2007-03-01 07:41:48 · 5 answers · asked by Anonymous in Education & Reference Words & Wordplay

5 answers

The popular interpretation of the speech holds that it is a debate on suicide. Hamlet rather impersonally considers the attractions of death ("not to be"), which he likens to a sleep, over life ("to be"), whose pain seems unavoidable. But in the end he notes that the fear of possible suffering in the afterlife "that we know not of" (as opposed to the known evil that is life) tends to stop human beings from actively ending their existence

2007-03-01 07:51:13 · answer #1 · answered by chi 2 · 2 1

What Hamlet is musing on is the comparison between the pain of life, which he sees as inevitable and the fear of the uncertainty of death and of possible damnation of suicide.

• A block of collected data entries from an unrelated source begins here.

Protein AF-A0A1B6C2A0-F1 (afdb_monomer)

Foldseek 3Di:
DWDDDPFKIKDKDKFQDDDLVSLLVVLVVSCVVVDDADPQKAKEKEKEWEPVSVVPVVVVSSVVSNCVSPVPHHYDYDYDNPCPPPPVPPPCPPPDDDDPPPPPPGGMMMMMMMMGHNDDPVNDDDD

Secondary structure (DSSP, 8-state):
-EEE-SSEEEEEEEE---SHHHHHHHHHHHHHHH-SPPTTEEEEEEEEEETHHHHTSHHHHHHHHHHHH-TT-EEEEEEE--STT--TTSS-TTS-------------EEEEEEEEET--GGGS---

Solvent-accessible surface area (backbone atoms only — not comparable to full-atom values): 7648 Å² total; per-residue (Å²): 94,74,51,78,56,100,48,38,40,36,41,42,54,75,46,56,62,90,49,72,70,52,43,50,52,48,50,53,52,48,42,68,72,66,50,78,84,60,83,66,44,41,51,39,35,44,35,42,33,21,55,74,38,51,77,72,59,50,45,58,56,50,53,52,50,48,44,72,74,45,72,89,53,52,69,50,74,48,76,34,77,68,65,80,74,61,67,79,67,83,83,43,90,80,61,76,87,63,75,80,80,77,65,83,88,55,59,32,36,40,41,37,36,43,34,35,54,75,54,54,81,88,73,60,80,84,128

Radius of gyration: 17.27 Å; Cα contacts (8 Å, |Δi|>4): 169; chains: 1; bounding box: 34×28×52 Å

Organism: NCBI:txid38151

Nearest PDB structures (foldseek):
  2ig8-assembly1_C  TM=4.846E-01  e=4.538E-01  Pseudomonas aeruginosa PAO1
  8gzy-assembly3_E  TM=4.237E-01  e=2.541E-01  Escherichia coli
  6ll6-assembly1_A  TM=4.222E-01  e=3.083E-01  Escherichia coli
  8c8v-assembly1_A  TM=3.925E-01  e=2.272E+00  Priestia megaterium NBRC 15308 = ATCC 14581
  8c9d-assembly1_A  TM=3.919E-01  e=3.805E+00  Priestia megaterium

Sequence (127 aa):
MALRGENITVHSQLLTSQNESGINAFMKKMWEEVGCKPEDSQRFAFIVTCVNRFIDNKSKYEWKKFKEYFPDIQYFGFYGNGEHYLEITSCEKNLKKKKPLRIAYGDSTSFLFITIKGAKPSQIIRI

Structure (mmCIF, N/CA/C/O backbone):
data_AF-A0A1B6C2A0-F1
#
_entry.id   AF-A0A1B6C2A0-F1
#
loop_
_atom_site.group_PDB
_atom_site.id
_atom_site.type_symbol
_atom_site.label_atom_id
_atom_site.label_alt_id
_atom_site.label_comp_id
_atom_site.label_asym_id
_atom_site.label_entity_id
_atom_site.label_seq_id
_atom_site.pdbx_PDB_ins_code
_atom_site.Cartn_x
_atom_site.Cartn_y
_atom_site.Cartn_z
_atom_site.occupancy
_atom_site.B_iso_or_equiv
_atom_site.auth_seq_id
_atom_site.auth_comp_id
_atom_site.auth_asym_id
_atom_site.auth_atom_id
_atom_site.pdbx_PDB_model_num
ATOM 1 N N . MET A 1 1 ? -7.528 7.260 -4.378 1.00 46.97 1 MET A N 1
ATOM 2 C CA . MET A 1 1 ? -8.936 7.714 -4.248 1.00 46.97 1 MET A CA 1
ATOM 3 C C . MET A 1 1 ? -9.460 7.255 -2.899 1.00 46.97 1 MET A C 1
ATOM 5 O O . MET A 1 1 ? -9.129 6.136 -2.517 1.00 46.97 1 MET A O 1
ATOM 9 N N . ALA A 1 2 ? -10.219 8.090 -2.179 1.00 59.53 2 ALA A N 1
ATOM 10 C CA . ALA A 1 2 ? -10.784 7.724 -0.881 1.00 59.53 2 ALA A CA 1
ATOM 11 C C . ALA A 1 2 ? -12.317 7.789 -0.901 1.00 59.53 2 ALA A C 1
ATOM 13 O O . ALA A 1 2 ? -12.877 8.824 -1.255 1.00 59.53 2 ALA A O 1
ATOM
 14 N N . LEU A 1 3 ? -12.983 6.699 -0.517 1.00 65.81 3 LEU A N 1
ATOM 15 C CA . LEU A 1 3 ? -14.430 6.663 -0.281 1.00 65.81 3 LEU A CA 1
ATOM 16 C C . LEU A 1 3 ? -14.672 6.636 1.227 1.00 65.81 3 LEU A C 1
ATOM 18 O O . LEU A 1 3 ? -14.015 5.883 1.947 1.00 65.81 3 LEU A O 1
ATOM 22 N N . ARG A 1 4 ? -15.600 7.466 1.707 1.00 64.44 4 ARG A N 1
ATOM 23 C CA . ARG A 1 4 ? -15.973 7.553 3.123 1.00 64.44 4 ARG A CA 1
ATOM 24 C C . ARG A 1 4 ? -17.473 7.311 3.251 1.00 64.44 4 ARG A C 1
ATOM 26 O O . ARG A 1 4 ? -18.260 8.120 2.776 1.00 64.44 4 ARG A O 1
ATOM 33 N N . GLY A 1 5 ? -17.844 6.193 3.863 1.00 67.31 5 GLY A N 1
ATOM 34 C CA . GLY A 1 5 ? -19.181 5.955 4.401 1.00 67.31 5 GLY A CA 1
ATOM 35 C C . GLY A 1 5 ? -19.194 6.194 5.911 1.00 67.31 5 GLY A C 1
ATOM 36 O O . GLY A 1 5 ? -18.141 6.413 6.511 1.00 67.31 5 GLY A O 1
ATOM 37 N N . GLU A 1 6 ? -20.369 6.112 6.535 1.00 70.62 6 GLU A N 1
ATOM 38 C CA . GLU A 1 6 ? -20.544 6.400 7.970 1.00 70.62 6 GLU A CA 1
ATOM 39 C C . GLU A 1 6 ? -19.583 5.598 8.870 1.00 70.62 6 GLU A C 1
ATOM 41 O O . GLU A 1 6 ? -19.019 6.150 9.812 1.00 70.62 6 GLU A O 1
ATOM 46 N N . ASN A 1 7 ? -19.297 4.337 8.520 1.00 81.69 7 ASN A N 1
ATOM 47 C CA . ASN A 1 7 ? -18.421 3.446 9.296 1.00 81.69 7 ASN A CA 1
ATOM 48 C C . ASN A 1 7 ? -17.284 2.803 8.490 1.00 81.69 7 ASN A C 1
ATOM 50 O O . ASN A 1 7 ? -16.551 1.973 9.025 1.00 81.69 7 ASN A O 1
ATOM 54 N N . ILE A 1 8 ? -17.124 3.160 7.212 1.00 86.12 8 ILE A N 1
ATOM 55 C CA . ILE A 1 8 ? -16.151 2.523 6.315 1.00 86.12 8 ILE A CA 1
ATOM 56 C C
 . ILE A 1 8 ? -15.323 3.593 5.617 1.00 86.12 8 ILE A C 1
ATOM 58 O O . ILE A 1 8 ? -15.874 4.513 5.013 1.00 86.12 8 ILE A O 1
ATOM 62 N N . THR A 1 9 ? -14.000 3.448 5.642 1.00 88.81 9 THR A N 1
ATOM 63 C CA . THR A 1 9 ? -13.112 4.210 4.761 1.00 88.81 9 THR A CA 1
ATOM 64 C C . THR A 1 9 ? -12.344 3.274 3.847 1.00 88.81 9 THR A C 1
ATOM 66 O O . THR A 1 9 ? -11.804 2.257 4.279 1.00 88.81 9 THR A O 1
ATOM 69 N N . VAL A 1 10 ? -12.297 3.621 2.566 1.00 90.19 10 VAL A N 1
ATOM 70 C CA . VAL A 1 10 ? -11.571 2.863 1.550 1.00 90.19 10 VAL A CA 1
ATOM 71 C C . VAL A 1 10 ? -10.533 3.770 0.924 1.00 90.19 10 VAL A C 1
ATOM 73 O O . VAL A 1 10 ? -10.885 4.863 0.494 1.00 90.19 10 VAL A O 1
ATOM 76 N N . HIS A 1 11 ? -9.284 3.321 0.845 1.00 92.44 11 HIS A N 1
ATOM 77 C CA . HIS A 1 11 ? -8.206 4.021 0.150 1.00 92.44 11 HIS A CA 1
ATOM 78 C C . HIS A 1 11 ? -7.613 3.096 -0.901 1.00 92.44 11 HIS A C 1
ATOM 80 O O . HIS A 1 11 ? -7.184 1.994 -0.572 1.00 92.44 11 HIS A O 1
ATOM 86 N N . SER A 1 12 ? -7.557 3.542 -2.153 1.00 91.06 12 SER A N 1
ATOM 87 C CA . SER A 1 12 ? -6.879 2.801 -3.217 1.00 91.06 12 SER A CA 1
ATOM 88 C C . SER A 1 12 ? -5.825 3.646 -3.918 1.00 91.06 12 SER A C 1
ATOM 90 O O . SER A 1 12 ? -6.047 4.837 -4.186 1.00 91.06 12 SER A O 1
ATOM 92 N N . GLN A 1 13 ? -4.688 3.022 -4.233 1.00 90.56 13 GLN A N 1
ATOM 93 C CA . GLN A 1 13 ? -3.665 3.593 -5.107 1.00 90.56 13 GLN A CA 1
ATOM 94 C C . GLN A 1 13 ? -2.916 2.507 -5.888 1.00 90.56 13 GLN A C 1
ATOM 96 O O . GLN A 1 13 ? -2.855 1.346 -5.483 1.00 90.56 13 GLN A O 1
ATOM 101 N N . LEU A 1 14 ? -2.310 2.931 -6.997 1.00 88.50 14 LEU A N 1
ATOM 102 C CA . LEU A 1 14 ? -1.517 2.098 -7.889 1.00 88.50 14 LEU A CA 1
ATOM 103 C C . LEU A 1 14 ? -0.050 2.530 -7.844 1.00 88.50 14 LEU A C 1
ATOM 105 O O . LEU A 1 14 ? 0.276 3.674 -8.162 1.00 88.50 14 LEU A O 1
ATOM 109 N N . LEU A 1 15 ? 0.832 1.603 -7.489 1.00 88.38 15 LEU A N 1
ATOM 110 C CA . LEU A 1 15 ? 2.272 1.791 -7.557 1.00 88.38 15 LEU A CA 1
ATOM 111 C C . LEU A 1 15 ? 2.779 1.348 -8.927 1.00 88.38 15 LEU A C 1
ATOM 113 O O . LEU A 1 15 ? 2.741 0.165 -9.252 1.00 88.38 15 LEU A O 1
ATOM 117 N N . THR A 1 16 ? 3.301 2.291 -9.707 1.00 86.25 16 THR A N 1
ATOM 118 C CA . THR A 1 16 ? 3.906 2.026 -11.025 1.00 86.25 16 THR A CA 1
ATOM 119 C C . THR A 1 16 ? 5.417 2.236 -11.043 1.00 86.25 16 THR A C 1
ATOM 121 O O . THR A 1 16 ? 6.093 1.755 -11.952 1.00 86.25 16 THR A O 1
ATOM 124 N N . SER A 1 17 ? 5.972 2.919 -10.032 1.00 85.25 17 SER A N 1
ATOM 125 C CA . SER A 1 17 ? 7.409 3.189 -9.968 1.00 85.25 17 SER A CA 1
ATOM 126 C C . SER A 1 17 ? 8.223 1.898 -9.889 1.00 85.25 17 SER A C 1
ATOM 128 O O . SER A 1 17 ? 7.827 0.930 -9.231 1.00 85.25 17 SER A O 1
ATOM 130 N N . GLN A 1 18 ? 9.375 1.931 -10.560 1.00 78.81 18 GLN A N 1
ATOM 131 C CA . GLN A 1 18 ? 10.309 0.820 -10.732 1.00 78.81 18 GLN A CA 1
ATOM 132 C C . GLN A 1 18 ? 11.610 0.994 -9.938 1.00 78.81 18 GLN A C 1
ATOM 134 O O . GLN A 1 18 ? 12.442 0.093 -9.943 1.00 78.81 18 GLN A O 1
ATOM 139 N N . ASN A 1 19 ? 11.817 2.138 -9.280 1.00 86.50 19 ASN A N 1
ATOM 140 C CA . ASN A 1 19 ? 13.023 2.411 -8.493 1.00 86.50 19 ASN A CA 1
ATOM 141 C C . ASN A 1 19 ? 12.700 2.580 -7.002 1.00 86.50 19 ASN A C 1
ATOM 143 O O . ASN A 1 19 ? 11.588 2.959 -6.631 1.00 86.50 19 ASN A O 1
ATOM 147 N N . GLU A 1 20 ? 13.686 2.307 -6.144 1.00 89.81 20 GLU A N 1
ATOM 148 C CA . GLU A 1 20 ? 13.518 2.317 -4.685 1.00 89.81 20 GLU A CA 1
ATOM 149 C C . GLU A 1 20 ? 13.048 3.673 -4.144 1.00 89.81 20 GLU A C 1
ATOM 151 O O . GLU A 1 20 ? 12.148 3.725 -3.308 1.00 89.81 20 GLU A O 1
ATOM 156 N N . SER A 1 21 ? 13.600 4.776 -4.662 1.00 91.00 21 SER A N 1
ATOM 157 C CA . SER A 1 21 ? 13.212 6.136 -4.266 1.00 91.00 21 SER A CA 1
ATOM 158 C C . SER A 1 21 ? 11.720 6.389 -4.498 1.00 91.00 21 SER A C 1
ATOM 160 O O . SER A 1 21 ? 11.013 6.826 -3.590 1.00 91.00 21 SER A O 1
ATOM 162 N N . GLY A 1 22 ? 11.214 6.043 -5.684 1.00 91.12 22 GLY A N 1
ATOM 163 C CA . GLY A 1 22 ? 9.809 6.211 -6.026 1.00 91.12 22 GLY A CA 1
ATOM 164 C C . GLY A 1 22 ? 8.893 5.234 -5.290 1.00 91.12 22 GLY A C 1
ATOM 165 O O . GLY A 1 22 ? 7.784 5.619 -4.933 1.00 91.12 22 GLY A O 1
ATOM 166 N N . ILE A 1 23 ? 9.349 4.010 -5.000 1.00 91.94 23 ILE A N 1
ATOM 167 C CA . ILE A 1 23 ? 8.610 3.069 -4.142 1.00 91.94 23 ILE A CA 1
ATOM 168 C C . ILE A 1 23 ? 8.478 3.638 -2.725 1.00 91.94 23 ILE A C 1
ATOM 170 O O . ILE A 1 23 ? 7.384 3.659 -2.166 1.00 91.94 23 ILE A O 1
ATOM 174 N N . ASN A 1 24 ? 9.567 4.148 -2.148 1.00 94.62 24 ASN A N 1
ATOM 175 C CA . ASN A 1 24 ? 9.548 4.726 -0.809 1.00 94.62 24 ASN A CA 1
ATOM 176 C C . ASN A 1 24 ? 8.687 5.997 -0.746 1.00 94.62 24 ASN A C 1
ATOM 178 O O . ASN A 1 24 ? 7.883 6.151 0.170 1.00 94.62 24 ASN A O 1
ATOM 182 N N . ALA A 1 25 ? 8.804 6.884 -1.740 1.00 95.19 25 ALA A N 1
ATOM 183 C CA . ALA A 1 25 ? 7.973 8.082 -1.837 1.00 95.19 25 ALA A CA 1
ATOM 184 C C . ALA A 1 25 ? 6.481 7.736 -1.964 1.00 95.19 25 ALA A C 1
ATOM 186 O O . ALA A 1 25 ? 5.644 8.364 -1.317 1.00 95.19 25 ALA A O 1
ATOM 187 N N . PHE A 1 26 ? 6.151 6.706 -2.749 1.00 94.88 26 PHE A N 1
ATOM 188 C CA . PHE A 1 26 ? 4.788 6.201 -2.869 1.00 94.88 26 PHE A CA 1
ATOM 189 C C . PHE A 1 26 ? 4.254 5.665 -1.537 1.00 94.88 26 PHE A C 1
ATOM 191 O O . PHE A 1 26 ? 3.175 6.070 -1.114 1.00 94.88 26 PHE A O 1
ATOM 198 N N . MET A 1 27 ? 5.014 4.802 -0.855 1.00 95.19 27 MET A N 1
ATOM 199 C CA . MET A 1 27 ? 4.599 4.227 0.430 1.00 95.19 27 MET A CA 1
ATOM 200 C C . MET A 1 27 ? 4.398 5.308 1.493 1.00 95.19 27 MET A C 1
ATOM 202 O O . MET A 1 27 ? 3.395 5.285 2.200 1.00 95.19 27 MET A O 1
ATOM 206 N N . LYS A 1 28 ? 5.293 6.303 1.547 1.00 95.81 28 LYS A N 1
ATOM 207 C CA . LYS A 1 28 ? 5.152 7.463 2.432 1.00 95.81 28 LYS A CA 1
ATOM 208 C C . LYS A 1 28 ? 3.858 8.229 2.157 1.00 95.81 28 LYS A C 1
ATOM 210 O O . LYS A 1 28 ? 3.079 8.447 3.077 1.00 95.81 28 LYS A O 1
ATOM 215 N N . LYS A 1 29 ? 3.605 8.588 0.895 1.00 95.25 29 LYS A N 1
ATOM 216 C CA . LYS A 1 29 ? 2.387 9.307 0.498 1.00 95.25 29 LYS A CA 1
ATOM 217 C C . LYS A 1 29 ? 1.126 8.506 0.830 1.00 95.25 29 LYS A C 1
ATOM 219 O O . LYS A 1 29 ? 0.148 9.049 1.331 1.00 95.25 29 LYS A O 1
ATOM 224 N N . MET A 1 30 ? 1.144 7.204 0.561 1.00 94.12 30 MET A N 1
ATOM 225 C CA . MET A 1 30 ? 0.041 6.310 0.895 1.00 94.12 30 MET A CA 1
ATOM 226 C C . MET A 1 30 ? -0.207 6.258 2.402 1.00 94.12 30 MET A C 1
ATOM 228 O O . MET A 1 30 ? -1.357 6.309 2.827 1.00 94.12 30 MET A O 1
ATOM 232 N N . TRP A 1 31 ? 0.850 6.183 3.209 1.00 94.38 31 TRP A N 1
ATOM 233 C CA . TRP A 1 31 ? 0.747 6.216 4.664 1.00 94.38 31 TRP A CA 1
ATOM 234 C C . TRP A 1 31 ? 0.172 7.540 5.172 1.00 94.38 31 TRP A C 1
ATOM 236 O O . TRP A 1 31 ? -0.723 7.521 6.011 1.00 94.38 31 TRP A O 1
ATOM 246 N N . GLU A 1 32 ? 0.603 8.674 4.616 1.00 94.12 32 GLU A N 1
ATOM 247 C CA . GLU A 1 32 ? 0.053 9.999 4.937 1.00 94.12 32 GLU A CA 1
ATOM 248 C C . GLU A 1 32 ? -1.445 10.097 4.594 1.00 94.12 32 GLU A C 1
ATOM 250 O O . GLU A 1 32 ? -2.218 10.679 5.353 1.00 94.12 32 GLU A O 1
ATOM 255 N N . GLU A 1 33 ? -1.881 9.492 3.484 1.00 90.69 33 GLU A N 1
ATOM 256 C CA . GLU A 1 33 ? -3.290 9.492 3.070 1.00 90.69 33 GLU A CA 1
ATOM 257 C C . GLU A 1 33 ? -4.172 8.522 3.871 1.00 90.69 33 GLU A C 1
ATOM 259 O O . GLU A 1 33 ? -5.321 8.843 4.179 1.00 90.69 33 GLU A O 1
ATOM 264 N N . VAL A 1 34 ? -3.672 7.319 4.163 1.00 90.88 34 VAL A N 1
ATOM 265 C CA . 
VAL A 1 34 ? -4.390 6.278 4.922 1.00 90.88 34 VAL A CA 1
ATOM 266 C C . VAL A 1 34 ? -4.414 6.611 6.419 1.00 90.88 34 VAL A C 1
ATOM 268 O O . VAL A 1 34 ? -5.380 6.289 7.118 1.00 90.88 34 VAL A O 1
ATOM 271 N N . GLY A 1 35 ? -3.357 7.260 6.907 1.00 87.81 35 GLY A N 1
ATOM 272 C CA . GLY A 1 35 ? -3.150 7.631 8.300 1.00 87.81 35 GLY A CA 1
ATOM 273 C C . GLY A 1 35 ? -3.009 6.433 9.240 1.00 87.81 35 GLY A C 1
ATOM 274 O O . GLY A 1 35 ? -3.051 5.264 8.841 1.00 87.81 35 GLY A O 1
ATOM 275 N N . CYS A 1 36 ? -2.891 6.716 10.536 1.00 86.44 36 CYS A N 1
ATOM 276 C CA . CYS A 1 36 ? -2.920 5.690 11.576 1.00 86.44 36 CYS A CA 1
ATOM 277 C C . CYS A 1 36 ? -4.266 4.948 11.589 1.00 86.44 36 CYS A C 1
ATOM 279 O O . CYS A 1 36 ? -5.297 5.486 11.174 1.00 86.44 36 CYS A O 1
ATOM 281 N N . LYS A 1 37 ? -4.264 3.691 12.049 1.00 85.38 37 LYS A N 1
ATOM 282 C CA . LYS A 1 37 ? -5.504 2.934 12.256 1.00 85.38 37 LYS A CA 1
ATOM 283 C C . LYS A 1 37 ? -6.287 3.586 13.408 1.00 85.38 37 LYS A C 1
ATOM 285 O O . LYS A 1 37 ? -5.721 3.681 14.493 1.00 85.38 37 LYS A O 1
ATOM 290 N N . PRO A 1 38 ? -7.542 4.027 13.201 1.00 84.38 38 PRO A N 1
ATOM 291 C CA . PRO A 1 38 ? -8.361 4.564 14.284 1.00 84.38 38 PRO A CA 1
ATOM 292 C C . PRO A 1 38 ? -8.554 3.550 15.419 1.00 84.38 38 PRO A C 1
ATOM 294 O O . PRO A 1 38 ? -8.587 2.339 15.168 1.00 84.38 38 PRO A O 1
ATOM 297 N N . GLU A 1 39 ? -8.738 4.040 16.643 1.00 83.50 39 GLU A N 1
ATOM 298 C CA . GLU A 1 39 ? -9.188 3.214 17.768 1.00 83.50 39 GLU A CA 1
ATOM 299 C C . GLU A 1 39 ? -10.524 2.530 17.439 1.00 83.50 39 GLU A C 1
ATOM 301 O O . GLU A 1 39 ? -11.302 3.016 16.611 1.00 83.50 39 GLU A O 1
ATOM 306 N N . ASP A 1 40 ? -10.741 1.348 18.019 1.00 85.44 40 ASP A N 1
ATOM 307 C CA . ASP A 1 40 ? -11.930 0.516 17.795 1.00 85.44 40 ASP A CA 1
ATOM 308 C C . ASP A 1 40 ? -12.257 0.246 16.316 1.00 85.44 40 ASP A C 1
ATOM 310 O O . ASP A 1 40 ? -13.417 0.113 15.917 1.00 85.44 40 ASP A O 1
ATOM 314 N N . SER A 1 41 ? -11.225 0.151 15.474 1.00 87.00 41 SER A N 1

Hamlet's dilemma is that although he is dissatisfied with life and lists its many torments, he is unsure what death may bring.
He can't be sure what death has in store; it may be sleep but in perchance to dream he is speculating that it is perhaps an experience worse than life.

2007-03-01 15:53:01 · answer #2 · answered by Catie I 5 · 2 0

It means, "should I kill myself or keep on living?"

2007-03-01 15:45:15 · answer #3 · answered by Anonymous · 2 0

"To live or not to live." Hamlet is considering suicide when he says it.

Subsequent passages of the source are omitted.